Social Entrepreneurs: Startups set to change the world
Ambitious Harvard students are known for creating startups, and 23-year old Kathy Ku is one of them.
But Ku’s company isn’t in Boston, or Silicon Valley, and it’s not building an app. Her headquarters are in a village in Kumi, Uganda, where mangos grow wild on the trees and, instead of programming from a garage, she pulls all-nighters in her factory that’s filled with terracotta dust.
Ku’s startup, SPOUTS of Water, makes inexpensive clay water filters and sells them locally in Uganda, where 10 million people don’t have clean water, and where water-borne illness is the number one killer of children under the age of five.
Ku is one of a growing crop of ambitious people—often young—who use a startup mindset to approach big problems from hunger to poverty to world health. They call themselves social entrepreneurs and, unlike a previous generation, they don't see making money and doing good as separate.
Entrepreneurs such as Ku believe that a business model can create change faster and more sustainably than traditional government and non-governmental organization channels can, and that they just might be on the edge of the next wave of big world development.
65 million entrepreneurs plan to create 20 jobs or more in the next five years, according to the global entrepreneurship GEDI index, and the Internet is giving local entrepreneurs, in places from Bangladesh to Kenya, resources to innovate. Major development organizations, including the United Nations Foundation and Save the Children, are in on the trend—both are partnering with entrepreneurs and innovators.
Elizabeth Gore, entrepreneur-in-residence at the United Nations Foundation, said young people want to make money and serve causes, and they want to create jobs. "The majority of global entrepreneurs are under age 45, and they are taking the future into their own hands all over the world," Gore said.
"I think we will see a change in the next few years, and we will redefine what an entrepreneur is—someone who sees financial and social solutions—and the lines between those will be blurred."
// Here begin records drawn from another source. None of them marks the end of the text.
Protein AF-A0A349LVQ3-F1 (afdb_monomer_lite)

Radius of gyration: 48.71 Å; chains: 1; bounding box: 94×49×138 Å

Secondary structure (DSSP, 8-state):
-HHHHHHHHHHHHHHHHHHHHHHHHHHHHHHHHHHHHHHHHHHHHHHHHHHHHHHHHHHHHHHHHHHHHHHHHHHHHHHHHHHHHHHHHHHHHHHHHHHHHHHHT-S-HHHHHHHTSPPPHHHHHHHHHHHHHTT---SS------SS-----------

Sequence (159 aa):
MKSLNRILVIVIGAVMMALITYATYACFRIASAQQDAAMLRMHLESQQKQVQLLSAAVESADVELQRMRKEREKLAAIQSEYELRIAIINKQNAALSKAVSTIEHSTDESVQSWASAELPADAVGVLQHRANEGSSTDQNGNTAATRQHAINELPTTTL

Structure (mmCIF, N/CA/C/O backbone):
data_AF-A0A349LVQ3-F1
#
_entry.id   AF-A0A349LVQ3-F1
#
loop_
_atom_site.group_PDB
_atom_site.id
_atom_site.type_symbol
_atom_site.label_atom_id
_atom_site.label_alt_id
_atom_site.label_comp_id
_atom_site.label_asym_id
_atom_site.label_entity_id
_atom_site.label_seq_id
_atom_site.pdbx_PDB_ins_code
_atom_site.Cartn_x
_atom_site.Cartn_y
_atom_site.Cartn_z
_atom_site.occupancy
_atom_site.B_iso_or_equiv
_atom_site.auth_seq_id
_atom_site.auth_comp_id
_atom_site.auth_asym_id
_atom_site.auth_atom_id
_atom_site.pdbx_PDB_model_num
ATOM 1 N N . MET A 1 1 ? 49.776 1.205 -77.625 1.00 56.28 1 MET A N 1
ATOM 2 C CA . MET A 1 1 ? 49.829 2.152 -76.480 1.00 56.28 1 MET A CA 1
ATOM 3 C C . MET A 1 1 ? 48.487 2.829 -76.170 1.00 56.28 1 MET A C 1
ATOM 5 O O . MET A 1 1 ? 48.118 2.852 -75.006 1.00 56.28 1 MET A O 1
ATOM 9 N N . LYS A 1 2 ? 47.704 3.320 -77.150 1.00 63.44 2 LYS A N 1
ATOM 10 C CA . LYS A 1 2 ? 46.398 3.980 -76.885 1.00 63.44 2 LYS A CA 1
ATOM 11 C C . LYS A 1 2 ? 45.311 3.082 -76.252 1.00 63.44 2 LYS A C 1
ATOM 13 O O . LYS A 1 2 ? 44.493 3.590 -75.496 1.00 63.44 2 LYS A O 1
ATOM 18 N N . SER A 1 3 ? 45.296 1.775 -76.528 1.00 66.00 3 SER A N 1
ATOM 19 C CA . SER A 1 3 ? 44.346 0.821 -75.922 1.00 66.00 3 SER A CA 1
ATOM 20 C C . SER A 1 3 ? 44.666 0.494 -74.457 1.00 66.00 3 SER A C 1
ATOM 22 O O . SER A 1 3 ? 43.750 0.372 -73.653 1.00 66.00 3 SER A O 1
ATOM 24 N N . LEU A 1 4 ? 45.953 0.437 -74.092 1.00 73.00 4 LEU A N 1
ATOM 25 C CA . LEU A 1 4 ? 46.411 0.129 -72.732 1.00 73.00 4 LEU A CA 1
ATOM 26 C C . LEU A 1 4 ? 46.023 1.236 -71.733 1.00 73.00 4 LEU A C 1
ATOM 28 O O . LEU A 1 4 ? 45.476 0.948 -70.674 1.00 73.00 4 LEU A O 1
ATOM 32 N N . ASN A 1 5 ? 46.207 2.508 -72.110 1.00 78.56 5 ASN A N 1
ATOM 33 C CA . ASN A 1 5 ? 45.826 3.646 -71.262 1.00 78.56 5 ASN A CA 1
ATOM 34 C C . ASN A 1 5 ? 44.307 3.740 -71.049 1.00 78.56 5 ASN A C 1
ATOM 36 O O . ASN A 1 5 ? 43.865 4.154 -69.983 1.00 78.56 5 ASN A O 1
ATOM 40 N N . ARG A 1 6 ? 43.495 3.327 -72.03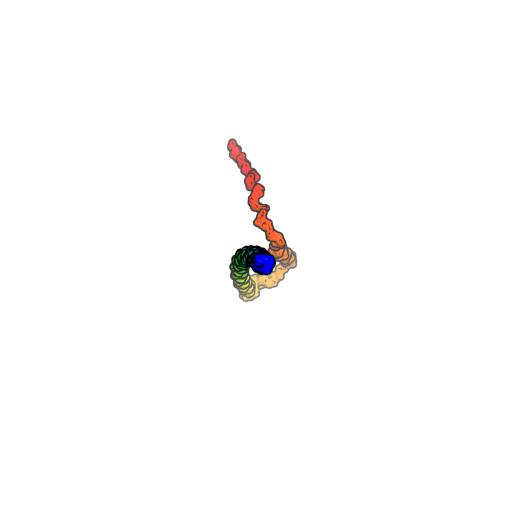3 1.00 79.12 6 ARG A N 1
ATOM 41 C CA . ARG A 1 6 ? 42.031 3.288 -71.883 1.00 79.12 6 ARG A CA 1
ATOM 42 C C . ARG A 1 6 ? 41.588 2.222 -70.881 1.00 79.12 6 ARG A C 1
ATOM 44 O O . ARG A 1 6 ? 40.719 2.499 -70.065 1.00 79.12 6 ARG A O 1
ATOM 51 N N . ILE A 1 7 ? 42.213 1.044 -70.903 1.00 83.31 7 ILE A N 1
ATOM 52 C CA . ILE A 1 7 ? 41.929 -0.034 -69.942 1.00 83.31 7 ILE A CA 1
ATOM 53 C C . ILE A 1 7 ? 42.312 0.403 -68.522 1.00 83.31 7 ILE A C 1
ATOM 55 O O . ILE A 1 7 ? 41.535 0.213 -67.591 1.00 83.31 7 ILE A O 1
ATOM 59 N N . LEU A 1 8 ? 43.464 1.060 -68.364 1.00 84.19 8 LEU A N 1
ATOM 60 C CA . LEU A 1 8 ? 43.954 1.517 -67.061 1.00 84.19 8 LEU A CA 1
ATOM 61 C C . LEU A 1 8 ? 43.012 2.560 -66.423 1.00 84.19 8 LEU A C 1
ATOM 63 O O . LEU A 1 8 ? 42.686 2.453 -65.243 1.00 84.19 8 LEU A O 1
ATOM 67 N N . VAL A 1 9 ? 42.485 3.505 -67.211 1.00 87.06 9 VAL A N 1
ATOM 68 C CA . VAL A 1 9 ? 41.495 4.493 -66.735 1.00 87.06 9 VAL A CA 1
ATOM 69 C C . VAL A 1 9 ? 40.176 3.834 -66.311 1.00 87.06 9 VAL A C 1
ATOM 71 O O . VAL A 1 9 ? 39.606 4.222 -65.293 1.00 87.06 9 VAL A O 1
ATOM 74 N N . ILE A 1 10 ? 39.706 2.814 -67.037 1.00 88.38 10 ILE A N 1
ATOM 75 C CA . ILE A 1 10 ? 38.474 2.086 -66.685 1.00 88.38 10 ILE A CA 1
ATOM 76 C C . ILE A 1 10 ? 38.649 1.319 -65.369 1.00 88.38 10 ILE A C 1
ATOM 78 O O . ILE A 1 10 ? 37.764 1.360 -64.517 1.00 88.38 10 ILE A O 1
ATOM 82 N N . VAL A 1 11 ? 39.798 0.665 -65.170 1.00 89.25 11 VAL A N 1
ATOM 83 C CA . VAL A 1 11 ? 40.091 -0.078 -63.934 1.00 89.25 11 VAL A CA 1
ATOM 84 C C . VAL A 1 11 ? 40.178 0.865 -62.733 1.00 89.25 11 VAL A C 1
ATOM 86 O O . VAL A 1 11 ? 39.551 0.597 -61.711 1.00 89.25 11 VAL A O 1
ATOM 89 N N . ILE A 1 12 ? 40.875 1.999 -62.857 1.00 89.06 12 ILE A N 1
ATOM 90 C CA . ILE A 1 12 ? 40.930 3.006 -61.783 1.00 89.06 12 ILE A CA 1
ATOM 91 C C . ILE A 1 12 ? 39.530 3.557 -61.480 1.00 89.06 12 ILE A C 1
ATOM 93 O O . ILE A 1 12 ? 39.161 3.682 -60.313 1.00 89.06 12 ILE A O 1
ATOM 97 N N . GLY A 1 13 ? 38.728 3.839 -62.512 1.00 90.25 13 GLY A N 1
ATOM 98 C CA . GLY A 1 13 ? 37.347 4.298 -62.346 1.00 90.25 13 GLY A CA 1
ATOM 99 C C . GLY A 1 13 ? 36.470 3.284 -61.607 1.00 90.25 13 GLY A C 1
ATOM 100 O O . GLY A 1 13 ? 35.729 3.657 -60.697 1.00 90.25 13 GLY A O 1
ATOM 101 N N . ALA A 1 14 ? 36.597 1.996 -61.936 1.00 89.94 14 ALA A N 1
ATOM 102 C CA . ALA A 1 14 ? 35.868 0.921 -61.267 1.00 89.94 14 ALA A CA 1
ATOM 103 C C . ALA A 1 14 ? 36.280 0.766 -59.793 1.00 89.94 14 ALA A C 1
ATOM 105 O O . ALA A 1 14 ? 35.419 0.615 -58.927 1.00 89.94 14 ALA A O 1
ATOM 106 N N . VAL A 1 15 ? 37.579 0.865 -59.492 1.00 91.69 15 VAL A N 1
ATOM 107 C CA . VAL A 1 15 ? 38.089 0.811 -58.112 1.00 91.69 15 VAL A CA 1
ATOM 108 C C . VAL A 1 15 ? 37.601 2.012 -57.297 1.00 91.69 15 VAL A C 1
ATOM 110 O O . VAL A 1 15 ? 37.143 1.837 -56.170 1.00 91.69 15 VAL A O 1
ATOM 113 N N . MET A 1 16 ? 37.621 3.219 -57.869 1.00 92.06 16 MET A N 1
ATOM 114 C CA . MET A 1 16 ? 37.096 4.419 -57.205 1.00 92.06 16 MET A CA 1
ATOM 115 C C . MET A 1 16 ? 35.599 4.301 -56.908 1.00 92.06 16 MET A C 1
ATOM 117 O O . MET A 1 16 ? 35.170 4.611 -55.798 1.00 92.06 16 MET A O 1
ATOM 121 N N . MET A 1 17 ? 34.807 3.791 -57.855 1.00 92.50 17 MET A N 1
ATOM 122 C CA . MET A 1 17 ? 33.380 3.542 -57.632 1.00 92.50 17 MET A CA 1
ATOM 123 C C . MET A 1 17 ? 33.147 2.517 -56.518 1.00 92.50 17 MET A C 1
ATOM 125 O O . MET A 1 17 ? 32.330 2.762 -55.631 1.00 92.50 17 MET A O 1
ATOM 129 N N . ALA A 1 18 ? 33.905 1.417 -56.503 1.00 92.81 18 ALA A N 1
ATOM 130 C CA . ALA A 1 18 ? 33.803 0.404 -55.454 1.00 92.81 18 ALA A CA 1
ATOM 131 C C . ALA A 1 18 ? 34.118 0.983 -54.060 1.00 92.81 18 ALA A C 1
ATOM 133 O O . ALA A 1 18 ? 33.368 0.752 -53.108 1.00 92.81 18 ALA A O 1
ATOM 134 N N . LEU A 1 19 ? 35.167 1.805 -53.944 1.00 93.38 19 LEU A N 1
ATOM 135 C CA . LEU A 1 19 ? 35.537 2.460 -52.686 1.00 93.38 19 LEU A CA 1
ATOM 136 C C . LEU A 1 19 ? 34.455 3.427 -52.189 1.00 93.38 19 LEU A C 1
ATOM 138 O O . LEU A 1 19 ? 34.128 3.413 -51.003 1.00 93.38 19 LEU A O 1
ATOM 142 N N . ILE A 1 20 ? 33.854 4.218 -53.082 1.00 93.25 20 ILE A N 1
ATOM 143 C CA . ILE A 1 20 ? 32.769 5.146 -52.724 1.00 93.25 20 ILE A CA 1
ATOM 144 C C . ILE A 1 20 ? 31.533 4.372 -52.245 1.00 93.25 20 ILE A C 1
ATOM 146 O O . ILE A 1 20 ? 30.940 4.721 -51.220 1.00 93.25 20 ILE A O 1
ATOM 150 N N . THR A 1 21 ? 31.160 3.287 -52.932 1.00 92.69 21 THR A N 1
ATOM 151 C CA . THR A 1 21 ? 30.023 2.450 -52.506 1.00 92.69 21 THR A CA 1
ATOM 152 C C . THR A 1 21 ? 30.267 1.775 -51.156 1.00 92.69 21 THR A C 1
ATOM 154 O O . THR A 1 21 ? 29.365 1.710 -50.324 1.00 92.69 21 THR A O 1
ATOM 157 N N . TYR A 1 22 ? 31.497 1.335 -50.886 1.00 95.06 22 TYR A N 1
ATOM 158 C CA . TYR A 1 22 ? 31.845 0.747 -49.596 1.00 95.06 22 TYR A CA 1
ATOM 159 C C . TYR A 1 22 ? 31.830 1.788 -48.469 1.00 95.06 22 TYR A C 1
ATOM 161 O O . TYR A 1 22 ? 31.251 1.544 -47.412 1.00 95.06 22 TYR A O 1
ATOM 169 N N . ALA A 1 23 ? 32.414 2.968 -48.698 1.00 93.75 23 ALA A N 1
ATOM 170 C CA . ALA A 1 23 ? 32.456 4.042 -47.708 1.00 93.75 23 ALA A CA 1
ATOM 171 C C . ALA A 1 23 ? 31.050 4.533 -47.331 1.00 93.75 23 ALA A C 1
ATOM 173 O O . ALA A 1 23 ? 30.752 4.725 -46.152 1.00 93.75 23 ALA A O 1
ATOM 174 N N . THR A 1 24 ? 30.164 4.685 -48.319 1.00 92.94 24 THR A N 1
ATOM 175 C CA . THR A 1 24 ? 28.764 5.072 -48.083 1.00 92.94 24 THR A CA 1
ATOM 176 C C . THR A 1 24 ? 27.996 3.995 -47.316 1.00 92.94 24 THR A C 1
ATOM 178 O O . THR A 1 24 ? 27.314 4.317 -46.343 1.00 92.94 24 THR A O 1
ATOM 181 N N . TYR A 1 25 ? 28.171 2.717 -47.668 1.00 94.81 25 TYR A N 1
ATOM 182 C CA . TYR A 1 25 ? 27.579 1.598 -46.931 1.00 94.81 25 TYR A CA 1
ATOM 183 C C . TYR A 1 25 ? 28.062 1.526 -45.474 1.00 94.81 25 TYR A C 1
ATOM 185 O O . TYR A 1 25 ? 27.253 1.381 -44.555 1.00 94.81 25 TYR A O 1
ATOM 193 N N . ALA A 1 26 ? 29.371 1.665 -45.247 1.00 93.25 26 ALA A N 1
ATOM 194 C CA . ALA A 1 26 ? 29.960 1.653 -43.910 1.00 93.25 26 ALA A CA 1
ATOM 195 C C . ALA A 1 26 ? 29.465 2.835 -43.062 1.00 93.25 26 ALA A C 1
ATOM 197 O O . ALA A 1 26 ? 29.085 2.645 -41.908 1.00 93.25 26 ALA A O 1
ATOM 198 N N . CYS A 1 27 ? 29.398 4.036 -43.643 1.00 92.31 27 CYS A N 1
ATOM 199 C CA . CYS A 1 27 ? 28.881 5.221 -42.962 1.00 92.31 27 CYS A CA 1
ATOM 200 C C . CYS A 1 27 ? 27.413 5.035 -42.543 1.00 92.31 27 CYS A C 1
ATOM 202 O O . CYS A 1 27 ? 27.063 5.274 -41.388 1.00 92.31 27 CYS A O 1
ATOM 204 N N . PHE A 1 28 ? 26.570 4.510 -43.439 1.00 92.94 28 PHE A N 1
ATOM 205 C CA . PHE A 1 28 ? 25.163 4.232 -43.138 1.00 92.94 28 PHE A CA 1
ATOM 206 C C . PHE A 1 28 ? 24.990 3.177 -42.031 1.00 92.94 28 PHE A C 1
ATOM 208 O O . PHE A 1 28 ? 24.170 3.345 -41.127 1.00 92.94 28 PHE A O 1
ATOM 215 N N . ARG A 1 29 ? 25.792 2.105 -42.055 1.00 94.12 29 ARG A N 1
ATOM 216 C CA . ARG A 1 29 ? 25.818 1.070 -41.004 1.00 94.12 29 ARG A CA 1
ATOM 217 C C . ARG A 1 29 ? 26.213 1.630 -39.639 1.00 94.12 29 ARG A C 1
ATOM 219 O O . ARG A 1 29 ? 25.611 1.268 -38.637 1.00 94.12 29 ARG A O 1
ATOM 226 N N . ILE A 1 30 ? 27.215 2.503 -39.590 1.00 92.25 30 ILE A N 1
ATOM 227 C CA . ILE A 1 30 ? 27.666 3.114 -38.334 1.00 92.25 30 ILE A CA 1
ATOM 228 C C . ILE A 1 30 ? 26.609 4.091 -37.811 1.00 92.25 30 ILE A C 1
ATOM 230 O O . ILE A 1 30 ? 26.301 4.068 -36.622 1.00 92.25 30 ILE A O 1
ATOM 234 N N . ALA A 1 31 ? 26.018 4.906 -38.688 1.00 92.25 31 ALA A N 1
ATOM 235 C CA . ALA A 1 31 ? 24.968 5.852 -38.314 1.00 92.25 31 ALA A CA 1
ATOM 236 C C . ALA A 1 31 ? 23.715 5.142 -37.772 1.00 92.25 31 ALA A C 1
ATOM 238 O O . ALA A 1 31 ? 23.189 5.533 -36.732 1.00 92.25 31 ALA A O 1
ATOM 239 N N . SER A 1 32 ? 23.278 4.063 -38.429 1.00 92.62 32 SER A N 1
ATOM 240 C CA . SER A 1 32 ? 22.160 3.237 -37.948 1.00 92.62 32 SER A CA 1
ATOM 241 C C . SER A 1 32 ? 22.485 2.551 -36.619 1.00 92.62 32 SER A C 1
ATOM 243 O O . SER A 1 32 ? 21.713 2.672 -35.673 1.00 92.62 32 SER A O 1
ATOM 245 N N . ALA A 1 33 ? 23.671 1.950 -36.479 1.00 92.44 33 ALA A N 1
ATOM 246 C CA . ALA A 1 33 ? 24.096 1.350 -35.213 1.00 92.44 33 ALA A CA 1
ATOM 247 C C . ALA A 1 33 ? 24.168 2.372 -34.058 1.00 92.44 33 ALA A C 1
ATOM 249 O O . ALA A 1 33 ? 23.862 2.041 -32.912 1.00 92.44 33 ALA A O 1
ATOM 250 N N . GLN A 1 34 ? 24.549 3.624 -34.339 1.00 93.88 34 GLN A N 1
ATOM 251 C CA . GLN A 1 34 ? 24.528 4.701 -33.346 1.00 93.88 34 GLN A CA 1
ATOM 252 C C . GLN A 1 34 ? 23.103 5.090 -32.935 1.00 93.88 34 GLN A C 1
ATOM 254 O O . GLN A 1 34 ? 22.865 5.322 -31.748 1.00 93.88 34 GLN A O 1
ATOM 259 N N . GLN A 1 35 ? 22.160 5.142 -33.880 1.00 93.38 35 GLN A N 1
ATOM 260 C CA . GLN A 1 35 ? 20.749 5.395 -33.577 1.00 93.38 35 GLN A CA 1
ATOM 261 C C . GLN A 1 35 ? 20.145 4.277 -32.726 1.00 93.38 35 GLN A C 1
ATOM 263 O O . GLN A 1 35 ? 19.495 4.572 -31.723 1.00 93.38 35 GLN A O 1
ATOM 268 N N . ASP A 1 36 ? 20.425 3.018 -33.057 1.00 93.75 36 ASP A N 1
ATOM 269 C CA . ASP A 1 36 ? 19.949 1.865 -32.288 1.00 93.75 36 ASP A CA 1
ATOM 270 C C . ASP A 1 36 ? 20.506 1.885 -30.859 1.00 93.75 36 ASP A C 1
ATOM 272 O O . ASP A 1 36 ? 19.765 1.708 -29.891 1.00 93.75 36 ASP A O 1
ATOM 276 N N . ALA A 1 37 ? 21.799 2.190 -30.701 1.00 92.69 37 ALA A N 1
ATOM 277 C CA . ALA A 1 37 ? 22.420 2.333 -29.387 1.00 92.69 37 ALA A CA 1
ATOM 278 C C . ALA A 1 37 ? 21.813 3.491 -28.574 1.00 92.69 37 ALA A C 1
ATOM 280 O O . ALA A 1 37 ? 21.628 3.363 -27.362 1.00 92.69 37 ALA A O 1
ATOM 281 N N . ALA A 1 38 ? 21.489 4.618 -29.217 1.00 94.25 38 ALA A N 1
ATOM 282 C CA . ALA A 1 38 ? 20.830 5.745 -28.561 1.00 94.25 38 ALA A CA 1
ATOM 283 C C . ALA A 1 38 ? 19.398 5.393 -28.127 1.00 94.25 38 ALA A C 1
ATOM 285 O O . ALA A 1 38 ? 19.005 5.699 -27.001 1.00 94.25 38 ALA A O 1
ATOM 286 N N . MET A 1 39 ? 18.643 4.696 -28.979 1.00 93.62 39 MET A N 1
ATOM 287 C CA . MET A 1 39 ? 17.287 4.248 -28.667 1.00 93.62 39 MET A CA 1
ATOM 288 C C . MET A 1 39 ? 17.280 3.237 -27.516 1.00 93.62 39 MET A C 1
ATOM 290 O O . MET A 1 39 ? 16.489 3.383 -26.584 1.00 93.62 39 MET A O 1
ATOM 294 N N . LEU A 1 40 ? 18.200 2.263 -27.526 1.00 94.56 40 LEU A N 1
ATOM 295 C CA . LEU A 1 40 ? 18.34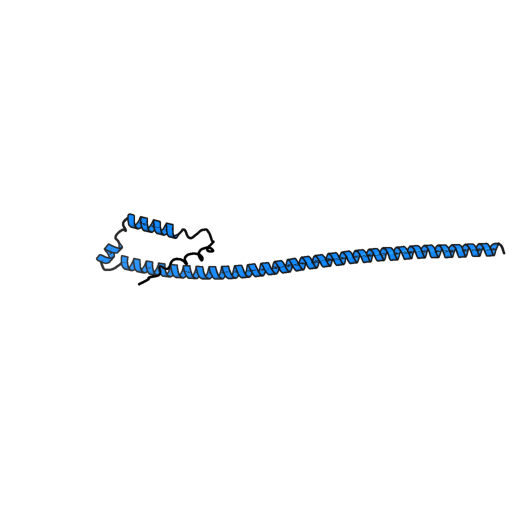6 1.305 -26.426 1.00 94.56 40 LEU A CA 1
ATOM 296 C C . LEU A 1 40 ? 18.655 2.006 -25.101 1.00 94.56 40 LEU A C 1
ATOM 298 O O . LEU A 1 40 ? 18.088 1.639 -24.074 1.00 94.56 40 LEU A O 1
ATOM 302 N N . ARG A 1 41 ? 19.527 3.023 -25.116 1.00 94.94 41 ARG A N 1
ATOM 303 C CA . ARG A 1 41 ? 19.847 3.818 -23.919 1.00 94.94 41 ARG A CA 1
ATOM 304 C C . ARG A 1 41 ? 18.627 4.554 -23.387 1.00 94.94 41 ARG A C 1
ATOM 306 O O . ARG A 1 41 ? 18.346 4.448 -22.199 1.00 94.94 41 ARG A O 1
ATOM 313 N N . MET A 1 42 ? 17.868 5.224 -24.255 1.00 93.56 42 MET A N 1
ATOM 314 C CA . MET A 1 42 ? 16.623 5.876 -23.837 1.00 93.56 42 MET A CA 1
ATOM 315 C C . MET A 1 42 ? 15.618 4.872 -23.261 1.00 93.56 42 MET A C 1
ATOM 317 O O . MET A 1 42 ? 14.945 5.170 -22.275 1.00 93.56 42 MET A O 1
ATOM 321 N N . HIS A 1 43 ? 15.525 3.672 -23.843 1.00 94.25 43 HIS A N 1
ATOM 322 C CA . HIS A 1 43 ? 14.637 2.630 -23.337 1.00 94.25 43 HIS A C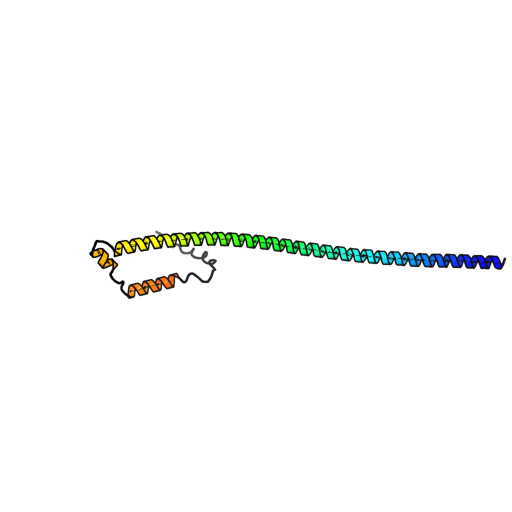A 1
ATOM 323 C C . HIS A 1 43 ? 15.080 2.116 -21.962 1.00 94.25 43 HIS A C 1
ATOM 325 O O . HIS A 1 43 ? 14.249 1.998 -21.064 1.00 94.25 43 HIS A O 1
ATOM 331 N N . LEU A 1 44 ? 16.382 1.889 -21.768 1.00 93.75 44 LEU A N 1
ATOM 332 C CA . LEU A 1 44 ? 16.956 1.516 -20.474 1.00 93.75 44 LEU A CA 1
ATOM 333 C C . LEU A 1 44 ? 16.704 2.583 -19.408 1.00 93.75 44 LEU A C 1
ATOM 335 O O . LEU A 1 44 ? 16.236 2.256 -18.322 1.00 93.75 44 LEU A O 1
ATOM 339 N N . GLU A 1 45 ? 16.952 3.855 -19.718 1.00 95.19 45 GLU A N 1
ATOM 340 C CA . GLU A 1 45 ? 16.685 4.959 -18.791 1.00 95.19 45 GLU A CA 1
ATOM 341 C C . GLU A 1 45 ? 15.196 5.067 -18.448 1.00 95.19 45 GLU A C 1
ATOM 343 O O . GLU A 1 45 ? 14.832 5.312 -17.296 1.00 95.19 45 GLU A O 1
ATOM 348 N N . SER A 1 46 ? 14.317 4.861 -19.432 1.00 95.31 46 SER A N 1
ATOM 349 C CA . SER A 1 46 ? 12.870 4.847 -19.217 1.00 95.31 46 SER A CA 1
ATOM 350 C C . SER A 1 46 ? 12.451 3.704 -18.293 1.00 95.31 46 SER A C 1
ATOM 352 O O . SER A 1 46 ? 11.738 3.938 -17.316 1.00 95.31 46 SER A O 1
ATOM 354 N N . GLN A 1 47 ? 12.936 2.486 -18.545 1.00 94.19 47 GLN A N 1
ATOM 355 C CA . GLN A 1 47 ? 12.662 1.331 -17.691 1.00 94.19 47 GLN A CA 1
ATOM 356 C C . GLN A 1 47 ? 13.217 1.528 -16.279 1.00 94.19 47 GLN A C 1
ATOM 358 O O . GLN A 1 47 ? 12.522 1.259 -15.305 1.00 94.19 47 GLN A O 1
ATOM 363 N N . GLN A 1 48 ? 14.429 2.067 -16.146 1.00 95.81 48 GLN A N 1
ATOM 364 C CA . GLN A 1 48 ? 15.024 2.359 -14.845 1.00 95.81 48 GLN A CA 1
ATOM 365 C C . GLN A 1 48 ? 14.182 3.368 -14.054 1.00 95.81 48 GLN A C 1
ATOM 367 O O . GLN A 1 48 ? 13.954 3.173 -12.861 1.00 95.81 48 GLN A O 1
ATOM 372 N N . LYS A 1 49 ? 13.659 4.410 -14.713 1.00 94.00 49 LYS A N 1
ATOM 373 C CA . LYS A 1 49 ? 12.724 5.356 -14.086 1.00 94.00 49 LYS A CA 1
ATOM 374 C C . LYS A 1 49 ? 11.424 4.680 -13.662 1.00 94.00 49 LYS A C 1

Blurring the lines for good
Ku's project had a business bent from the start—the original $15,000 to build her kiln and factory came from Harvard’s President’s Challenge for social entrepreneurship, and another $100,000 came from entrepreneurship competitions at MIT and elsewhere.
Philanthropy is increasingly intertwined with higher education. Ku first hatched her idea on a Harvard-sponsored trip to Uganda with Engineers Without Borders, and alternative spring breaks—in which students forego Cancun for service projects in the States and abroad—are de rigueur from Ivy League universities to small state schools.
Exposure to philanthropy is having a "trickle down effect," said Devon Kuehne, director of the United Nations Global Entrepreneurs Council, which courts high-profile entrepreneurs, such as Michael Dell, to consult on UN Foundation projects.“People are more interested in putting money into causes instead of just themselves," she said. "We’re seeing that with all consumers."
According to a 2011 study by advertising agency network TBWA/Worldwide and TakePart, 7 in 10 young adults consider themselves social activists, and four out of five said they are more likely to buy from a company that supports a cause they care about. Three in four think more highly of a company that supports a social cause.